» Brief:
Your task is to copy the lines of the data below from the line holding "ATOM 61 C CA" through the line holding "ATOM 98 C CA", inclusive, exactly and with nothing added.

» Source information:
============
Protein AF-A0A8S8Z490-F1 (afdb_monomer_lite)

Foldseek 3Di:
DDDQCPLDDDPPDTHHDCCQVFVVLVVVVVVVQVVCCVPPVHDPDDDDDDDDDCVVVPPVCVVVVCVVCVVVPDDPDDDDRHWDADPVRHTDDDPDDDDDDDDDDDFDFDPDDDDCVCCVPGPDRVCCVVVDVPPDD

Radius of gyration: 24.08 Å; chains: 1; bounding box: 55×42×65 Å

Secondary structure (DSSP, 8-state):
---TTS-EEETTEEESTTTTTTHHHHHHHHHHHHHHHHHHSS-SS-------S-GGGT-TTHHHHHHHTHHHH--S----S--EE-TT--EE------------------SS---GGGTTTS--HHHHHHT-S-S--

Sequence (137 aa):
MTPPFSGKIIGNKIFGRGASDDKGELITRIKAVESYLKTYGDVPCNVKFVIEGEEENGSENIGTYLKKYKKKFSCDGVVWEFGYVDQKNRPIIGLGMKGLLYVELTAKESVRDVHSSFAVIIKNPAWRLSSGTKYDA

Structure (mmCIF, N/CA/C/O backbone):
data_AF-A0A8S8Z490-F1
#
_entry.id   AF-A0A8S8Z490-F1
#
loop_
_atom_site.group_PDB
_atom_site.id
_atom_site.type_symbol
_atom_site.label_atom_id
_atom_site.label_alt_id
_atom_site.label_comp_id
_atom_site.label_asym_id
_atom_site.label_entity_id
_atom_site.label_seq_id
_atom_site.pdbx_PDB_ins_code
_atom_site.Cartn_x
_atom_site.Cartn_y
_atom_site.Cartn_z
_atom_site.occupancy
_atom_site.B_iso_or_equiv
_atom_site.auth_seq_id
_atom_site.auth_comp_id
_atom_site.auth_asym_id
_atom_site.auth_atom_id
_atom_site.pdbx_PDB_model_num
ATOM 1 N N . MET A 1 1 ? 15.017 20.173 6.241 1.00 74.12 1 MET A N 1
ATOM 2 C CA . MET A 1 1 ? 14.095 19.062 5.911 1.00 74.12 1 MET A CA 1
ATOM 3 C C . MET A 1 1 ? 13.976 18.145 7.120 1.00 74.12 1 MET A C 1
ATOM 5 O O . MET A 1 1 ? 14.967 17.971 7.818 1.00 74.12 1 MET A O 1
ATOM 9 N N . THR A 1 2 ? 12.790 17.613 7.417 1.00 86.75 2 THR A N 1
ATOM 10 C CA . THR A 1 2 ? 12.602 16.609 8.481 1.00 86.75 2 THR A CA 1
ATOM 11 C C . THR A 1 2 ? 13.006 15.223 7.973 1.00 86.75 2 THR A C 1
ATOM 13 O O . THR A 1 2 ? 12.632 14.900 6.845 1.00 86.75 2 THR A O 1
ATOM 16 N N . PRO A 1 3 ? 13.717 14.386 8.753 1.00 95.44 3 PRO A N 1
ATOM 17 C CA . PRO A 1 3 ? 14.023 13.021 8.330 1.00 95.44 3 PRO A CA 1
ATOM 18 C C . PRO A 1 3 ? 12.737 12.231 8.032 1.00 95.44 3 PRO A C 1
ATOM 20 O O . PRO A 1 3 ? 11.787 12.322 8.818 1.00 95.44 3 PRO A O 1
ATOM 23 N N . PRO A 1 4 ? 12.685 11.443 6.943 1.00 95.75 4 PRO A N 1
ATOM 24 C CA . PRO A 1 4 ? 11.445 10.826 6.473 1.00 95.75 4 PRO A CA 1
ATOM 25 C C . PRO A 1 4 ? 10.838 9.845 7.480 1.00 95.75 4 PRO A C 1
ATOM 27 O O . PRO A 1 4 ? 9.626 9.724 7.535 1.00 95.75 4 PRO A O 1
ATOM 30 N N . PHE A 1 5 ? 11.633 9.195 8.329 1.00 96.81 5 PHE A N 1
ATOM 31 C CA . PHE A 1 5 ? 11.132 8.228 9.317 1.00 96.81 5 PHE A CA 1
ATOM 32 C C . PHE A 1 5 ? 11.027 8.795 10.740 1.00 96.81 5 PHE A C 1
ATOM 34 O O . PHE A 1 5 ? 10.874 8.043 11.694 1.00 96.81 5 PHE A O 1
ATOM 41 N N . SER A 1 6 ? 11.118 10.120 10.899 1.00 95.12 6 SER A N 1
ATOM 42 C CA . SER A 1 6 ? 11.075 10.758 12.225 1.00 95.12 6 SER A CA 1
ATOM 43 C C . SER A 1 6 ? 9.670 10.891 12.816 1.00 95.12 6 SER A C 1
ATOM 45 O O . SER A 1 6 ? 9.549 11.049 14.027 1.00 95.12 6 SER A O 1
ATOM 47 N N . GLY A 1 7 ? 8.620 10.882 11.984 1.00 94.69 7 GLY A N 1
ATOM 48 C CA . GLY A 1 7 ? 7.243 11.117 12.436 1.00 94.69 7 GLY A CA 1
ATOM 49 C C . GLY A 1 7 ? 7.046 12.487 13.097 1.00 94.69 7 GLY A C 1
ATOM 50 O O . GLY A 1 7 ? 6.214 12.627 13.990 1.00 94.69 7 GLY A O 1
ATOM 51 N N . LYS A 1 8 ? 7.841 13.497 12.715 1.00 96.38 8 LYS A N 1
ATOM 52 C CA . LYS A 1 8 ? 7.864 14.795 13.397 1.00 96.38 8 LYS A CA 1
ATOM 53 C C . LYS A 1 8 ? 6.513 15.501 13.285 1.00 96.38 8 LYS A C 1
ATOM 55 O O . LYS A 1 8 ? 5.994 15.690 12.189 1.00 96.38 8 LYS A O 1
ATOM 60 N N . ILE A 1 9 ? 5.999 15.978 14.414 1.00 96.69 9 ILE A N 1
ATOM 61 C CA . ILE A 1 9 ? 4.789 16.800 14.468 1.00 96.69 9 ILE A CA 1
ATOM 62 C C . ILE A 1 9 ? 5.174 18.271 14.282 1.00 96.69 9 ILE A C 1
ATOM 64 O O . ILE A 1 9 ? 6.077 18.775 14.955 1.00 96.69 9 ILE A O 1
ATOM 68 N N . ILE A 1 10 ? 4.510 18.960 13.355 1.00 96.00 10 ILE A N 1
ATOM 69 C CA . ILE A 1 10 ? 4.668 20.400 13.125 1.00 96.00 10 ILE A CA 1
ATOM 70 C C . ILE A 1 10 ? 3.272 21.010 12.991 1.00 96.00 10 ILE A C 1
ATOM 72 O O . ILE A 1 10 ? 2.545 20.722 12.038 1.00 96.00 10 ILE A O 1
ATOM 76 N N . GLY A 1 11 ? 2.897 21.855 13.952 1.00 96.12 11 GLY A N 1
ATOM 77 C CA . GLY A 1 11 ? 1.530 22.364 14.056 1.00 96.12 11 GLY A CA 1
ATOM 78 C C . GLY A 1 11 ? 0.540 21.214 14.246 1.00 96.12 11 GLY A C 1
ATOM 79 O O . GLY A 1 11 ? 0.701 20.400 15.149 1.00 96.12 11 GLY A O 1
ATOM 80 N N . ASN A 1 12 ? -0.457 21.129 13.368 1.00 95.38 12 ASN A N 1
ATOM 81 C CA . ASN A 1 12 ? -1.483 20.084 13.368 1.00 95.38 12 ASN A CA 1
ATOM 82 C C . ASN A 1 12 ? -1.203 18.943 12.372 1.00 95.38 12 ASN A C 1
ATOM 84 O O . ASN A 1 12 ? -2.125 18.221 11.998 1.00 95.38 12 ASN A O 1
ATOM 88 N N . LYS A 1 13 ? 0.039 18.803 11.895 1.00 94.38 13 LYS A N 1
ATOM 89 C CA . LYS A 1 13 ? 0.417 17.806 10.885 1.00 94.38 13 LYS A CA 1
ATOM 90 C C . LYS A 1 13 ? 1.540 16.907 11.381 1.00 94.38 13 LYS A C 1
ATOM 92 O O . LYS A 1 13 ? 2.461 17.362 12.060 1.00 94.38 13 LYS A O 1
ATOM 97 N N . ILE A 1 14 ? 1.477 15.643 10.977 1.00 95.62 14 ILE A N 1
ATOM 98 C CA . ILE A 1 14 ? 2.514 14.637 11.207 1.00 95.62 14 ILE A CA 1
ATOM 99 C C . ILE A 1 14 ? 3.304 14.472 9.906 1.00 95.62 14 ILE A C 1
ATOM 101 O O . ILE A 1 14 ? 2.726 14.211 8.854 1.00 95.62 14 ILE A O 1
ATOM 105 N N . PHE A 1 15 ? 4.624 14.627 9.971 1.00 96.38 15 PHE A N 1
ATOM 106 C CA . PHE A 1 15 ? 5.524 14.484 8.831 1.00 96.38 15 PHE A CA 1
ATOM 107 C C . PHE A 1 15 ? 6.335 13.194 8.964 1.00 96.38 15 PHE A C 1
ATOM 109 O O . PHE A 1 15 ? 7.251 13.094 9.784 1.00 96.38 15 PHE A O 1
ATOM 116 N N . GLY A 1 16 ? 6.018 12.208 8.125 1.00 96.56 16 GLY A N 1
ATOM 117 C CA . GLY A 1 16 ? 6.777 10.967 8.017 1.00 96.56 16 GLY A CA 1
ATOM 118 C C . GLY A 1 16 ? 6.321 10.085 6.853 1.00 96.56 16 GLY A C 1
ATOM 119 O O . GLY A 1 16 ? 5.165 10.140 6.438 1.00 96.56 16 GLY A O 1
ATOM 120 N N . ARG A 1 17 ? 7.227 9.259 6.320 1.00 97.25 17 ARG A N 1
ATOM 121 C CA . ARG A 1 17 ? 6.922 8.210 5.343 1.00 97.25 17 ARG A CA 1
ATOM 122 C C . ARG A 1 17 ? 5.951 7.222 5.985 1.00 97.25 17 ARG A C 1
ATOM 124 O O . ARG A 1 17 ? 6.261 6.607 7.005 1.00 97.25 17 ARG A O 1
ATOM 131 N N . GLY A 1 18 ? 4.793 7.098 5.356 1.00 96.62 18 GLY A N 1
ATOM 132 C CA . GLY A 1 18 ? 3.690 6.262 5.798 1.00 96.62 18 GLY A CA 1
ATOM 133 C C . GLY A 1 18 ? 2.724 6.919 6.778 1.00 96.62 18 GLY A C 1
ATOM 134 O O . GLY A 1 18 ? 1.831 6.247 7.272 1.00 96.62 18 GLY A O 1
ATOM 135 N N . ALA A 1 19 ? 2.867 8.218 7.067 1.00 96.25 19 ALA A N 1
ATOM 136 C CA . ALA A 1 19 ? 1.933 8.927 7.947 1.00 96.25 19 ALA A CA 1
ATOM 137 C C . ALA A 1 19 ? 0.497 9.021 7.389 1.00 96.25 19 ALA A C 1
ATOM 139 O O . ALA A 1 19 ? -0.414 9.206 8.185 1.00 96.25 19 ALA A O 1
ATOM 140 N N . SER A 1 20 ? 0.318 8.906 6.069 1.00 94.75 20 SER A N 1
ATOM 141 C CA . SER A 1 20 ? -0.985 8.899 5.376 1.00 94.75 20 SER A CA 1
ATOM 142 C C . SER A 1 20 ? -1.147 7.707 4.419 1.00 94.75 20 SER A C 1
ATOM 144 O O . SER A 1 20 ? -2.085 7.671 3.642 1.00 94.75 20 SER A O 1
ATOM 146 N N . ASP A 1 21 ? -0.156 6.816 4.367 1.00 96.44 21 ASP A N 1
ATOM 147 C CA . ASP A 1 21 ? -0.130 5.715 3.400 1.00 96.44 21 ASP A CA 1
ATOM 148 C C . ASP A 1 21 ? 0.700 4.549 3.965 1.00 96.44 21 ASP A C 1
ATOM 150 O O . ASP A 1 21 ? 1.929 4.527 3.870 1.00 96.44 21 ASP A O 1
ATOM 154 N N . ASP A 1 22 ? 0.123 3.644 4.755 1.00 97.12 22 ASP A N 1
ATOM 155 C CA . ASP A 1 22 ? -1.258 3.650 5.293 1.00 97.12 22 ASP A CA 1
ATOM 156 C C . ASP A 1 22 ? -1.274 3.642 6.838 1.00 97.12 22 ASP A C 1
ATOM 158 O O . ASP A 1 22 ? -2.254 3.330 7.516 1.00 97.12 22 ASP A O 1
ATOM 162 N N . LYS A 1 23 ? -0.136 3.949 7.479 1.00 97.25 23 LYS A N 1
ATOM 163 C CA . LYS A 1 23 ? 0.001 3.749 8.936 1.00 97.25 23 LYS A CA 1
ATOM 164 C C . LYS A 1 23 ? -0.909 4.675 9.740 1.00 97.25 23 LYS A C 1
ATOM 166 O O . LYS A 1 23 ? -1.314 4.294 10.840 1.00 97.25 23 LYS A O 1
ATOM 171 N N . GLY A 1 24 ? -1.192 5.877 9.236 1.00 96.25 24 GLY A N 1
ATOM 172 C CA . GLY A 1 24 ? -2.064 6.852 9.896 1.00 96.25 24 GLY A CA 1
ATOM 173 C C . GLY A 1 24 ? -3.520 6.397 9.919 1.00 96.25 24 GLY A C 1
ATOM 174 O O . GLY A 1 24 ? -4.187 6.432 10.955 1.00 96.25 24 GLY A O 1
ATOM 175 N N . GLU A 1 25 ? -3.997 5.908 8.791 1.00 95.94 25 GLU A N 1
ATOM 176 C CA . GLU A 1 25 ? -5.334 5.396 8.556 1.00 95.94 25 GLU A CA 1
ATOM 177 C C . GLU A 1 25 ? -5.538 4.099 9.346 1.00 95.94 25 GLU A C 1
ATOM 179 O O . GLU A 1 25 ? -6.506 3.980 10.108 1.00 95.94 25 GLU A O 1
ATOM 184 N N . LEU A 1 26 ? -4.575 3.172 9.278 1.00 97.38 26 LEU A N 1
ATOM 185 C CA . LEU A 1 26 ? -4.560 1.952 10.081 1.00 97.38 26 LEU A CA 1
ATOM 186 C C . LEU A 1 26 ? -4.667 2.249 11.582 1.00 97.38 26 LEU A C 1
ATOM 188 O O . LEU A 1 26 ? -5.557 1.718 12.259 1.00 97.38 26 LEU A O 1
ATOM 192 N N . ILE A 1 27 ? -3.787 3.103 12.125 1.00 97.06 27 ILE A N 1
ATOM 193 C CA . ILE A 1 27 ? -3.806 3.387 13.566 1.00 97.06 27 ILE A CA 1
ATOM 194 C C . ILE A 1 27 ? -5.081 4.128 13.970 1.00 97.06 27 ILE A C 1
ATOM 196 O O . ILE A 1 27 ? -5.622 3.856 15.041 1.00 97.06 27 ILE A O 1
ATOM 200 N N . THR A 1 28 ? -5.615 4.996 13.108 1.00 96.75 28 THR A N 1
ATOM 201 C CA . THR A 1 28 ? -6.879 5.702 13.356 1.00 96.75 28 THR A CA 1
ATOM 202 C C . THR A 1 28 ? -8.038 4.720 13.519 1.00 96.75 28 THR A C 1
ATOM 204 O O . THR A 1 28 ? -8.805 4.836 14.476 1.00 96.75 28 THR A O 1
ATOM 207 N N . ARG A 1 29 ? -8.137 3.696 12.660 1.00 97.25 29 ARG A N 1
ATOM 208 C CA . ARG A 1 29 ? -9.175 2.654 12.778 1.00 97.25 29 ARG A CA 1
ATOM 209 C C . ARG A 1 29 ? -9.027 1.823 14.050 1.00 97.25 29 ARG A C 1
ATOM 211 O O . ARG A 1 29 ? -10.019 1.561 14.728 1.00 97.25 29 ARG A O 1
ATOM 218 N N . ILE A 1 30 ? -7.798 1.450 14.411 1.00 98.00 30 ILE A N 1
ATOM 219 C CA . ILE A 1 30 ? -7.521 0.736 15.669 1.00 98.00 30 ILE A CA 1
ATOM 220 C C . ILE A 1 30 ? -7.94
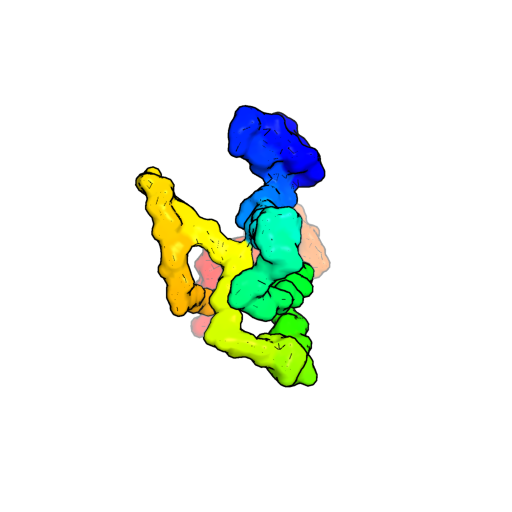2 1.593 16.871 1.00 98.00 30 ILE A C 1
ATOM 222 O O . ILE A 1 30 ? -8.605 1.097 17.783 1.00 98.00 30 ILE A O 1
ATOM 226 N N . LYS A 1 31 ? -7.611 2.891 16.863 1.00 98.38 31 LYS A N 1
ATOM 227 C CA . LYS A 1 31 ? -7.998 3.829 17.925 1.00 98.38 31 LYS A CA 1
ATOM 228 C C . LYS A 1 31 ? -9.502 4.068 17.998 1.00 98.38 31 LYS A C 1
ATOM 230 O O . LYS A 1 31 ? -10.017 4.221 19.101 1.00 98.38 31 LYS A O 1
ATOM 235 N N . ALA A 1 32 ? -10.216 4.043 16.875 1.00 97.69 32 ALA A N 1
ATOM 236 C CA . ALA A 1 32 ? -11.674 4.121 16.872 1.00 97.69 32 ALA A CA 1
ATOM 237 C C . ALA A 1 32 ? -12.305 2.918 17.595 1.00 97.69 32 ALA A C 1
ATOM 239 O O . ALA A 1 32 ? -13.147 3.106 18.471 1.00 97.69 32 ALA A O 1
============
» Answer to this problem:
ATOM 61 C CA . ILE A 1 9 ? 4.789 16.800 14.468 1.00 96.69 9 ILE A CA 1
ATOM 62 C C . ILE A 1 9 ? 5.174 18.271 14.282 1.00 96.69 9 ILE A C 1
ATOM 64 O O . ILE A 1 9 ? 6.077 18.775 14.955 1.00 96.69 9 ILE A O 1
ATOM 68 N N . ILE A 1 10 ? 4.510 18.960 13.355 1.00 96.00 10 ILE A N 1
ATOM 69 C CA . ILE A 1 10 ? 4.668 20.400 13.125 1.00 96.00 10 ILE A CA 1
ATOM 70 C C . ILE A 1 10 ? 3.272 21.010 12.991 1.00 96.00 10 ILE A C 1
ATOM 72 O O . ILE A 1 10 ? 2.545 20.722 12.038 1.00 96.00 10 ILE A O 1
ATOM 76 N N . GLY A 1 11 ? 2.897 21.855 13.952 1.00 96.12 11 GLY A N 1
ATOM 77 C CA . GLY A 1 11 ? 1.530 22.364 14.056 1.00 96.12 11 GLY A CA 1
ATOM 78 C C . GLY A 1 11 ? 0.540 21.214 14.246 1.00 96.12 11 GLY A C 1
ATOM 79 O O . GLY A 1 11 ? 0.701 20.400 15.149 1.00 96.12 11 GLY A O 1
ATOM 80 N N . ASN A 1 12 ? -0.457 21.129 13.368 1.00 95.38 12 ASN A N 1
ATOM 81 C CA . ASN A 1 12 ? -1.483 20.084 13.368 1.00 95.38 12 ASN A CA 1
ATOM 82 C C . ASN A 1 12 ? -1.203 18.943 12.372 1.00 95.38 12 ASN A C 1
ATOM 84 O O . ASN A 1 12 ? -2.125 18.221 11.998 1.00 95.38 12 ASN A O 1
ATOM 88 N N . LYS A 1 13 ? 0.039 18.803 11.895 1.00 94.38 13 LYS A N 1
ATOM 89 C CA . LYS A 1 13 ? 0.417 17.806 10.885 1.00 94.38 13 LYS A CA 1
ATOM 90 C C . LYS A 1 13 ? 1.540 16.907 11.381 1.00 94.38 13 LYS A C 1
ATOM 92 O O . LYS A 1 13 ? 2.461 17.362 12.060 1.00 94.38 13 LYS A O 1
ATOM 97 N N . ILE A 1 14 ? 1.477 15.643 10.977 1.00 95.62 14 ILE A N 1
ATOM 98 C CA . ILE A 1 14 ? 2.514 14.637 11.207 1.00 95.62 14 ILE A CA 1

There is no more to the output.